(Data excerpts)
======
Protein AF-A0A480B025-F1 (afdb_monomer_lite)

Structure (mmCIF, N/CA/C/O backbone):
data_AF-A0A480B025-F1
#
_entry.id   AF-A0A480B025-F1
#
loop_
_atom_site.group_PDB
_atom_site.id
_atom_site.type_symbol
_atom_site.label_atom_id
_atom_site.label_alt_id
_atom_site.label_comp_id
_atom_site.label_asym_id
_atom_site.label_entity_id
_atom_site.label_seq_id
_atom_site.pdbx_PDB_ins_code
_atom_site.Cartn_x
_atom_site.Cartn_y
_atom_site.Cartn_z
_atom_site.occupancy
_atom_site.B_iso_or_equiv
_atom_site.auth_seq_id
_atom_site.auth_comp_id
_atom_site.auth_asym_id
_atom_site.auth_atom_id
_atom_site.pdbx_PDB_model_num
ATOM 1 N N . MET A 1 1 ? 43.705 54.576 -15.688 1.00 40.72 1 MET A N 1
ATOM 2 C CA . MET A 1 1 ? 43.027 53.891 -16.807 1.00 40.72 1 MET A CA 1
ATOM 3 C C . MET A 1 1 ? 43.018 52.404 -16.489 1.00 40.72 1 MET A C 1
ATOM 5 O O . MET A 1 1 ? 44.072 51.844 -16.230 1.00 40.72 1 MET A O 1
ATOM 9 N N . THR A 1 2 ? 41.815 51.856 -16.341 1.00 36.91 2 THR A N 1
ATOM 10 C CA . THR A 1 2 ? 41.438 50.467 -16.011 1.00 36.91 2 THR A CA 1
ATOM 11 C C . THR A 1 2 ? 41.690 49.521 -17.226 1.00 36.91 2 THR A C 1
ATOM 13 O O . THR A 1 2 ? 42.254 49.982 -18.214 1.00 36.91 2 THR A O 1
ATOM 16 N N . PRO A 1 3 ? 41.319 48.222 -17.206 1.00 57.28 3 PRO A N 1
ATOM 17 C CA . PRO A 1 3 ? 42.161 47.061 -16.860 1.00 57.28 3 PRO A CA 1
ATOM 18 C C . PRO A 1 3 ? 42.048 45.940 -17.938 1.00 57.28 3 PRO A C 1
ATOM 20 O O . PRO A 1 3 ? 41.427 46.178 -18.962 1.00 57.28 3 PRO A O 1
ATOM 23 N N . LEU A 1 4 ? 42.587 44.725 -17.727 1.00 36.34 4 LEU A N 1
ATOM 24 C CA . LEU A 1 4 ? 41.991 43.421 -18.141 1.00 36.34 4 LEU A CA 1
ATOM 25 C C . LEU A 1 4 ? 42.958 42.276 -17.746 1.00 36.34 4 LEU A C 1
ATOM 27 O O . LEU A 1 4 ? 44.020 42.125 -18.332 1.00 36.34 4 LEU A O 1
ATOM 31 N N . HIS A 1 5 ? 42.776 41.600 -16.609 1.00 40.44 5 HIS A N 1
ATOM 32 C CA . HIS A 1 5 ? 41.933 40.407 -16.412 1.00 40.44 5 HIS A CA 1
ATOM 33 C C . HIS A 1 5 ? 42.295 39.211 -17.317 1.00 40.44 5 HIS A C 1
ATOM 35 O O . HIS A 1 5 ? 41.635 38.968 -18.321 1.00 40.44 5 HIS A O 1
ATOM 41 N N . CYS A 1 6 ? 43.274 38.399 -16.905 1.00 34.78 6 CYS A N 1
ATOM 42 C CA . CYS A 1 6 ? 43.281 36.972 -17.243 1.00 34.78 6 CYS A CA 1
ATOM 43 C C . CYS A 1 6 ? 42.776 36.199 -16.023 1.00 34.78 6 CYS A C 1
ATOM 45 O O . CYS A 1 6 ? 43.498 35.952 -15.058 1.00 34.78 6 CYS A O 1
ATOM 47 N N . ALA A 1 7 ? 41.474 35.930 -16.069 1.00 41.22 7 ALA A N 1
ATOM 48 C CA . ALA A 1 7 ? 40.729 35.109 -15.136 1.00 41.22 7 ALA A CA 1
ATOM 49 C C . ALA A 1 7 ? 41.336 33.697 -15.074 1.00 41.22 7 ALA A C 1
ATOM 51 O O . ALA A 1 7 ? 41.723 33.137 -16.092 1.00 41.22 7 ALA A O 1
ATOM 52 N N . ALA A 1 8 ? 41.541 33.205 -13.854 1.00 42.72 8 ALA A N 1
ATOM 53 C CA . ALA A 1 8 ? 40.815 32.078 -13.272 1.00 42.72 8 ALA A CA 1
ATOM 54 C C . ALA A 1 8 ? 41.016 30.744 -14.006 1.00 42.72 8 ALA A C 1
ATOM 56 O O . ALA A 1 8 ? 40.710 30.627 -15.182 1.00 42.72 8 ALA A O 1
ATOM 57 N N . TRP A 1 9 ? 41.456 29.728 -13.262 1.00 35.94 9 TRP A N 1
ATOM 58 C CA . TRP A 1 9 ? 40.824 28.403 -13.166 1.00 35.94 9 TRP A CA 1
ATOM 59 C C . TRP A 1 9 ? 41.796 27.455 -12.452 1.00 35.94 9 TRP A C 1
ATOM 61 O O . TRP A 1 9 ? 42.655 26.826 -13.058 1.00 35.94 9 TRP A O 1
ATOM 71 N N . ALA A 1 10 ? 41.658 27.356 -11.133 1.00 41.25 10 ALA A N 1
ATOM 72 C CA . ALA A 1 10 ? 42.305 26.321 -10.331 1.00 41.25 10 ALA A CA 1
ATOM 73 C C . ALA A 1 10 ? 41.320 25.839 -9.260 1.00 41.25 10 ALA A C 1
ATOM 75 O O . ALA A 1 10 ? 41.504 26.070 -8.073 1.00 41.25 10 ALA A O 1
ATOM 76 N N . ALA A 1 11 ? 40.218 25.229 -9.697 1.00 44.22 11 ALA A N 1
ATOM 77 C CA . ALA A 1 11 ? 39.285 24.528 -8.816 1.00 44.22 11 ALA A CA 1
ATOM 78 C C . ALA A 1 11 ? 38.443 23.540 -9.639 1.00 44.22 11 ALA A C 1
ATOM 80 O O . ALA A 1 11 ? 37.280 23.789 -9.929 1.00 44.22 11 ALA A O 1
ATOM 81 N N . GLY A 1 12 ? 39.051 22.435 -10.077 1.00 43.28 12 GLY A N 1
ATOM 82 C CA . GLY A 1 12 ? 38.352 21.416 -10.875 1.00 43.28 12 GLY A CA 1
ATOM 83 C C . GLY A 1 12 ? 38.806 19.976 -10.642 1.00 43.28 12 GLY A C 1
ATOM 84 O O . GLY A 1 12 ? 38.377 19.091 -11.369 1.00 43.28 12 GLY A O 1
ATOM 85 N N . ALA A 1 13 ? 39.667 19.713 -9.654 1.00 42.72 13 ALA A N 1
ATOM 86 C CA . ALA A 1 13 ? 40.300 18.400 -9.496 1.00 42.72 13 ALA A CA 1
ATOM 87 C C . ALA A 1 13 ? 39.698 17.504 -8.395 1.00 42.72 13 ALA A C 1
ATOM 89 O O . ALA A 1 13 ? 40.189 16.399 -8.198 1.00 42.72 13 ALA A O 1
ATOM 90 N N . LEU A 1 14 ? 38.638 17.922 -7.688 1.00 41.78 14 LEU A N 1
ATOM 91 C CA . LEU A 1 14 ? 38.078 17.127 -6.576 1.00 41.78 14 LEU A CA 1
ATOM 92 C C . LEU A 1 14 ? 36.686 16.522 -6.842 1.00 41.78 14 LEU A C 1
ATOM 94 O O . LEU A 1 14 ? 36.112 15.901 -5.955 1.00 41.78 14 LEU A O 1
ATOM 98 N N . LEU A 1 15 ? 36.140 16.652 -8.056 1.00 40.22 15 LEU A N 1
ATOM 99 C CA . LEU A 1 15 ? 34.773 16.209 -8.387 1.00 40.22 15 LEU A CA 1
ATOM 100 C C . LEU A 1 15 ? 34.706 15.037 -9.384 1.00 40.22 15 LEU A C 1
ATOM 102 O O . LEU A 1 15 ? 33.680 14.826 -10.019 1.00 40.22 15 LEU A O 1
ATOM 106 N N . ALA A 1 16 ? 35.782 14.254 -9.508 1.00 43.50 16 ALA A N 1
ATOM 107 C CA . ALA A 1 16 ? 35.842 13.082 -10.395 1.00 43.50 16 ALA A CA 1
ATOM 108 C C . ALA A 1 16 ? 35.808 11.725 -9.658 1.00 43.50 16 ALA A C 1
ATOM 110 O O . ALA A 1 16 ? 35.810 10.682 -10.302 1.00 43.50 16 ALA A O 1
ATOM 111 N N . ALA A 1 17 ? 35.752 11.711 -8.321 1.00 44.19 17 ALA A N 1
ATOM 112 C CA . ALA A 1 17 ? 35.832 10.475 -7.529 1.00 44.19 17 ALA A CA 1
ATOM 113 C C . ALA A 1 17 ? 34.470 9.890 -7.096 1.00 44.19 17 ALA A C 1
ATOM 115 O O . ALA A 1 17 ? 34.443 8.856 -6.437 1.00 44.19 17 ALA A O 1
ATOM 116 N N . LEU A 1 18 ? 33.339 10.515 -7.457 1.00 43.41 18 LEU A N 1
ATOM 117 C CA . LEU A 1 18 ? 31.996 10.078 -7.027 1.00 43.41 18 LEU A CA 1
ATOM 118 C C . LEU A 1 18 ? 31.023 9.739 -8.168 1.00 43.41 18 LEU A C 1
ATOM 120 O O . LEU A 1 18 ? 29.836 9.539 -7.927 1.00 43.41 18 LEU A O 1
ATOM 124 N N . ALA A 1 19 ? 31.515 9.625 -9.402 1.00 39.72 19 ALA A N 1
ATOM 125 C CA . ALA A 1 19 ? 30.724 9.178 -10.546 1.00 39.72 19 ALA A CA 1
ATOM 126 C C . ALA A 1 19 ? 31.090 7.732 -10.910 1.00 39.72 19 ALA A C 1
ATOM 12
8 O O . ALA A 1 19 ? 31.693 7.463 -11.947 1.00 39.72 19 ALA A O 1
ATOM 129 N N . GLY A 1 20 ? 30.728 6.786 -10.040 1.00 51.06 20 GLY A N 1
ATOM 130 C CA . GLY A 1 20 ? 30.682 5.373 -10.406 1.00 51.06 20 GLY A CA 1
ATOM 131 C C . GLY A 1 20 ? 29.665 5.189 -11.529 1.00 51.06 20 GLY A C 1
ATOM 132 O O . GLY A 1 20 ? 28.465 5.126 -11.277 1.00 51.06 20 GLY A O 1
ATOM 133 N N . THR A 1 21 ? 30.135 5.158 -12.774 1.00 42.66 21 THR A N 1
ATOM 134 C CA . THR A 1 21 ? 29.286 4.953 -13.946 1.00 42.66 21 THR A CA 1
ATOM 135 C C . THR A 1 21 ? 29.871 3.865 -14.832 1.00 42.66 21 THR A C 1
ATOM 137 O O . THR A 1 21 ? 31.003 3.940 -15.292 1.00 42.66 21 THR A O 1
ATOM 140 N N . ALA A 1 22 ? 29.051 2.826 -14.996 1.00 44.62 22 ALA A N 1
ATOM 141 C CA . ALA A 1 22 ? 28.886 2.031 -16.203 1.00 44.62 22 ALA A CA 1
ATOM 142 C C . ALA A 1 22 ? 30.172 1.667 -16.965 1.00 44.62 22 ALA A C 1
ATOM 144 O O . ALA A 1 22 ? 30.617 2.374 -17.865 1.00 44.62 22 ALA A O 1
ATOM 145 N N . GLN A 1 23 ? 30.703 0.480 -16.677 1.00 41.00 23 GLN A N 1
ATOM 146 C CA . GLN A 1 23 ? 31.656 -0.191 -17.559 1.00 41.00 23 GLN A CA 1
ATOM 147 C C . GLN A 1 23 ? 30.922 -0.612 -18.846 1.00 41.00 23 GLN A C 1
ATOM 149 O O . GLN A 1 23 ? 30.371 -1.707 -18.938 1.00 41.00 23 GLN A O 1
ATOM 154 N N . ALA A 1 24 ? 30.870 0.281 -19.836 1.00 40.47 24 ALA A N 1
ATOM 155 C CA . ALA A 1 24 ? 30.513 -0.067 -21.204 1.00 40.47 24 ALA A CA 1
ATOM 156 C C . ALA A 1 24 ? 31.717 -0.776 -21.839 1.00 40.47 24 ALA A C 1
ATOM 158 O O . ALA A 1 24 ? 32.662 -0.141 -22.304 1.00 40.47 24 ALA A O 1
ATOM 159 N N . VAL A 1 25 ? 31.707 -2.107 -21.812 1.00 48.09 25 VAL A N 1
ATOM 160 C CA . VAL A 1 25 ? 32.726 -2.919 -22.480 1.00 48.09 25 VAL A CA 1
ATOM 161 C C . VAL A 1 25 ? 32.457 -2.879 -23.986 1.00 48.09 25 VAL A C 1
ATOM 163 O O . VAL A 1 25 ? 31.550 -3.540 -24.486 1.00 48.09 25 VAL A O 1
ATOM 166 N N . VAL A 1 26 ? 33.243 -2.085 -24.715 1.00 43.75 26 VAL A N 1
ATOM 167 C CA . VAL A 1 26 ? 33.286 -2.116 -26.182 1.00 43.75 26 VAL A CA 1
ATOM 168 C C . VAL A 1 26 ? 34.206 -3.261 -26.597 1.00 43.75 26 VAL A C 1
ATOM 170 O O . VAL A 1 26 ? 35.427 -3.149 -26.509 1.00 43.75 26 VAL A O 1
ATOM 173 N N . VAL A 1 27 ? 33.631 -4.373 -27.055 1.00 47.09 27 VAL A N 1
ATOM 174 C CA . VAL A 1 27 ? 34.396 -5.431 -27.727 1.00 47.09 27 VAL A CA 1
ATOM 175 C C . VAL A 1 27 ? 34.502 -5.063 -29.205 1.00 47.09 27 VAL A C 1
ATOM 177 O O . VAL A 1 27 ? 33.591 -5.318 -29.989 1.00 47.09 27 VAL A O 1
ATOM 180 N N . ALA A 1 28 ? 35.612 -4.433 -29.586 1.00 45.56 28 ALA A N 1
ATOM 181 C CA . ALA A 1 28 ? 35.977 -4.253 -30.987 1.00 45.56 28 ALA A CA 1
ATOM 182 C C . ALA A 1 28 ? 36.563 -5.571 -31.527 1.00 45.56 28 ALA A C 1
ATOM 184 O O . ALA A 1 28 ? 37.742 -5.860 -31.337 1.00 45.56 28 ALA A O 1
======
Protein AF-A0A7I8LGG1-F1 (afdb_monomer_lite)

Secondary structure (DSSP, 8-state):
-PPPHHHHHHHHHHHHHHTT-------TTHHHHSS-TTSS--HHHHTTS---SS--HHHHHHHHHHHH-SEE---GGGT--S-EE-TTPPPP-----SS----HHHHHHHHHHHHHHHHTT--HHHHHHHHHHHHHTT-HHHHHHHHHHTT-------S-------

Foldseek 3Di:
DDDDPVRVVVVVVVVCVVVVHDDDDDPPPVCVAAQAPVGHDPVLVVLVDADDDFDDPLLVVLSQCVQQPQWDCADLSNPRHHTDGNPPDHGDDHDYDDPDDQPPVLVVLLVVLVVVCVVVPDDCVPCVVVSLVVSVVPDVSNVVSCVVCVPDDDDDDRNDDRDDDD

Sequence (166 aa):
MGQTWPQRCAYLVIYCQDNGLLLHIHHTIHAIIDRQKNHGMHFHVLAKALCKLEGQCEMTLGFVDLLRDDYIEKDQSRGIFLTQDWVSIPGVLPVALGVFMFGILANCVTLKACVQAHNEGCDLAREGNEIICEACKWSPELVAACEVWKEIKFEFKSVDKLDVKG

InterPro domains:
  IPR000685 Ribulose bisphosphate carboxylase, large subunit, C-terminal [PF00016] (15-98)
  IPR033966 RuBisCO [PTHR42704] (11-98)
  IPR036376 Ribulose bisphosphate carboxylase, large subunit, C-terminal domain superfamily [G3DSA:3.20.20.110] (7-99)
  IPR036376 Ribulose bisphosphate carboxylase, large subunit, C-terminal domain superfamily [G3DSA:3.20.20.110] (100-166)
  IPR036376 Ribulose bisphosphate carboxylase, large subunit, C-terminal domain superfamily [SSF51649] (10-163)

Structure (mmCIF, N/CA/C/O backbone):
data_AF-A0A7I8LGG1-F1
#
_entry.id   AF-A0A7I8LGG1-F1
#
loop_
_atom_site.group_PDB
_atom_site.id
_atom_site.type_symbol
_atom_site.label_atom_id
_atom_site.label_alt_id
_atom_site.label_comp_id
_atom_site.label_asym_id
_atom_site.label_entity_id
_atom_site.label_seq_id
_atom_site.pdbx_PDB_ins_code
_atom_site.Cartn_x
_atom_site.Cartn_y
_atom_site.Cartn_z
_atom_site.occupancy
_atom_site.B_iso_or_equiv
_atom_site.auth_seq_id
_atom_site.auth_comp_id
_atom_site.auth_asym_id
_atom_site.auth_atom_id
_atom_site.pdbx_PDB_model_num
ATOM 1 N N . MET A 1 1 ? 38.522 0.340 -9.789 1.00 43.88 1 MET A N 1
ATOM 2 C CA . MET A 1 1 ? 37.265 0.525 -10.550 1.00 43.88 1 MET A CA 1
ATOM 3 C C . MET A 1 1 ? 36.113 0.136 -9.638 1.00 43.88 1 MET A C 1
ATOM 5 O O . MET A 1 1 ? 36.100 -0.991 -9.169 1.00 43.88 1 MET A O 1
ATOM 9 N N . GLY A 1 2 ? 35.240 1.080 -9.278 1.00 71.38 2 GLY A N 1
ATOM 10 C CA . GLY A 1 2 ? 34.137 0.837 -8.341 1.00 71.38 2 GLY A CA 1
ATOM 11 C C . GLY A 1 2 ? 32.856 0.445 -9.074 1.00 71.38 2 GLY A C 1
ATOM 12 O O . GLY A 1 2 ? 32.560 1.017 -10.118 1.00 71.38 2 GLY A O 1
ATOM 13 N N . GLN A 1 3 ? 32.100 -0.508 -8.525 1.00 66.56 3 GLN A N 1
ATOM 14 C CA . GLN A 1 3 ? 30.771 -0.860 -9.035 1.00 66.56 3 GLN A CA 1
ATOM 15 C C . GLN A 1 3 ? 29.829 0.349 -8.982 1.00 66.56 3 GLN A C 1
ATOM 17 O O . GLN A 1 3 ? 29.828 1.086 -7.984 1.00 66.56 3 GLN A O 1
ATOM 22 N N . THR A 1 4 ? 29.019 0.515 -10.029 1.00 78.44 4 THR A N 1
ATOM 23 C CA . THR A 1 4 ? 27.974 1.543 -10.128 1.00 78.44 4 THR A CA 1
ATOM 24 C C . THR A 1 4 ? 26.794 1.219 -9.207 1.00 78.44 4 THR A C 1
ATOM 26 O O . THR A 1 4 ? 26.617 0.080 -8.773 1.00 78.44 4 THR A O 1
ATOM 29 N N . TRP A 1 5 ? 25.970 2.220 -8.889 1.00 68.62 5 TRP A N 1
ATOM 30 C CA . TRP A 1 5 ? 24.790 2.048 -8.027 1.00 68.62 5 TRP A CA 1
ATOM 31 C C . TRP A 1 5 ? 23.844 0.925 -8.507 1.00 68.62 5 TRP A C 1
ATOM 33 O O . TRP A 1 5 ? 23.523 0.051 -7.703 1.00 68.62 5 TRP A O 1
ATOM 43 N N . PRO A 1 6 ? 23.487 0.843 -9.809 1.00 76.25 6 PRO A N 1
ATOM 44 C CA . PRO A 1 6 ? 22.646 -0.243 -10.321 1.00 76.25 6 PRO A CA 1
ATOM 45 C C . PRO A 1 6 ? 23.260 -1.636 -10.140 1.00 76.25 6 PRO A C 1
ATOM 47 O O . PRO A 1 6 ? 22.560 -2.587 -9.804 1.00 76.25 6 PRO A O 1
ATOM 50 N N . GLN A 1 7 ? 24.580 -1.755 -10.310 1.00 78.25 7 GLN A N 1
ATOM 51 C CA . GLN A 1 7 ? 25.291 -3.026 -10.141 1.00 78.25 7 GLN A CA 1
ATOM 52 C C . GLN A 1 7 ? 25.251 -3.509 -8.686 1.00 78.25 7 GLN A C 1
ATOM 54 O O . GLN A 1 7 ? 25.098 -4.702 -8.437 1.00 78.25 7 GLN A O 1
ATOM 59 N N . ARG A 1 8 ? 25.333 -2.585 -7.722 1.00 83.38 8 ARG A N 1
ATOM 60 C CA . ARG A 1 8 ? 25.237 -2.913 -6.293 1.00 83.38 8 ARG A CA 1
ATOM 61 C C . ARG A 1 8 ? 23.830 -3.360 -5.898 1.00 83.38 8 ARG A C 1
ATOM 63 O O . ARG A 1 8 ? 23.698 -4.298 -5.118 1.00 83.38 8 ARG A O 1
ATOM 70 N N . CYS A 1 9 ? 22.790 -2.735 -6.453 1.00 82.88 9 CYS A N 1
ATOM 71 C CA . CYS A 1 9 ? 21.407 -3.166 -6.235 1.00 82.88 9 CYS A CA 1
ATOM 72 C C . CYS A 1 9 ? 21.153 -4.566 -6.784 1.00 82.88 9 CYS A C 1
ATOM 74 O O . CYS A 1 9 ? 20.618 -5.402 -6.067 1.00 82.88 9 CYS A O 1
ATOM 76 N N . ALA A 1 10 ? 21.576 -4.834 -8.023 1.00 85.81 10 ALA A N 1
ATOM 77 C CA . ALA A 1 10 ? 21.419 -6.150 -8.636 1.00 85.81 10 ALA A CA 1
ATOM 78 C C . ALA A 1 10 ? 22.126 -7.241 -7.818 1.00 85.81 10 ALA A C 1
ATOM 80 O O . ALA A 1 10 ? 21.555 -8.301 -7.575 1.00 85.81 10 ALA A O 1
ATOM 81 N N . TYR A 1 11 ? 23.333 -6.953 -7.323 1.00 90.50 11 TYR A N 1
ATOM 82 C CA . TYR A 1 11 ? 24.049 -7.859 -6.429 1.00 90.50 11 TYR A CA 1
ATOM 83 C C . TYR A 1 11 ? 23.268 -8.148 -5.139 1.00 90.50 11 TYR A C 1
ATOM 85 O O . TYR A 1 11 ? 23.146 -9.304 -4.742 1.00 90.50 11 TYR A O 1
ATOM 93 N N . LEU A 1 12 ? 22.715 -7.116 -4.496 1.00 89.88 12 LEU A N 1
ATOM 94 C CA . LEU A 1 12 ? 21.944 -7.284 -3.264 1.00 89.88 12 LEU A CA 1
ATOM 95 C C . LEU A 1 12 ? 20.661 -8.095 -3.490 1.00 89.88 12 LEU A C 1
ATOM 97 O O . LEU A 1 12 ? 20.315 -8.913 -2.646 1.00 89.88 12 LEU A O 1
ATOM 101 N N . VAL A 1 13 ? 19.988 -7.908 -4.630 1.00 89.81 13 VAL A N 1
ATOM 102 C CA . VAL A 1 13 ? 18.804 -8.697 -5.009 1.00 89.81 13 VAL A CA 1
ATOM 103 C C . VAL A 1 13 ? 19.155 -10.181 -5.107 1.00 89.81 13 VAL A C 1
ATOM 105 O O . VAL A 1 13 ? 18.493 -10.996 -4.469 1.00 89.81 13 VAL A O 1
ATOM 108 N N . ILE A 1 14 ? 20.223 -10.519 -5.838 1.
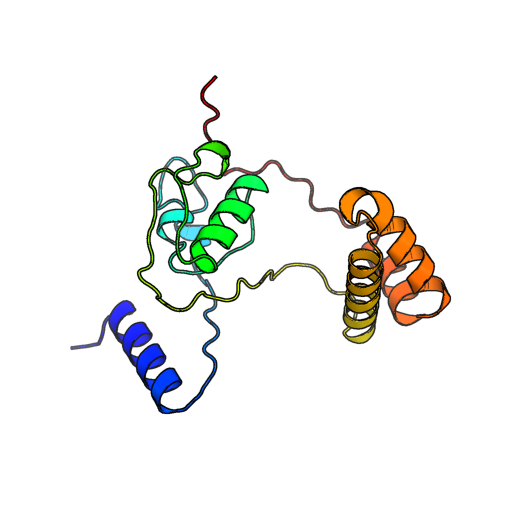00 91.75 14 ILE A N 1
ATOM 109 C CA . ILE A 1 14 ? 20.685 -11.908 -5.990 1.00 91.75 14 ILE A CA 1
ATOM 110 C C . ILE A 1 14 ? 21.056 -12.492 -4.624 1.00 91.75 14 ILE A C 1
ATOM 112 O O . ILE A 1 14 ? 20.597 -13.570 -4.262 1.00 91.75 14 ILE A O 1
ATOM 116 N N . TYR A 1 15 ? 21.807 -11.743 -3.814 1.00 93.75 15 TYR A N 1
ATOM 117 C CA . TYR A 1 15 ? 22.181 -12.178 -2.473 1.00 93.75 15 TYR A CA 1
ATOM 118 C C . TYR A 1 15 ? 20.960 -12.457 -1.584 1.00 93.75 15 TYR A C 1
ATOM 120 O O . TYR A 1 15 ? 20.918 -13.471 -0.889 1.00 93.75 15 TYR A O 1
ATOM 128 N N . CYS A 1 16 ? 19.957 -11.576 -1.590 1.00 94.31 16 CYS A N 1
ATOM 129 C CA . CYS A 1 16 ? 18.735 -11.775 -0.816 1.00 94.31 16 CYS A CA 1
======
**Assigned task**
Above are the records; report each line in them that includes the word "Ribulose".

**Result of the exercise**
  IPR000685 Ribulose bisphosphate carboxylase, large subunit, C-terminal [PF00016] (15-98)
  IPR036376 Ribulose bisphosphate carboxylase, large subunit, C-terminal domain superfamily [G3DSA:3.20.20.110] (7-99)
  IPR036376 Ribulose bisphosphate carboxylase, large subunit, C-terminal domain superfamily [G3DSA:3.20.20.110] (100-166)
  IPR036376 Ribulose bisphosphate carboxylase, large subunit, C-terminal domain superfamily [SSF51649] (10-163)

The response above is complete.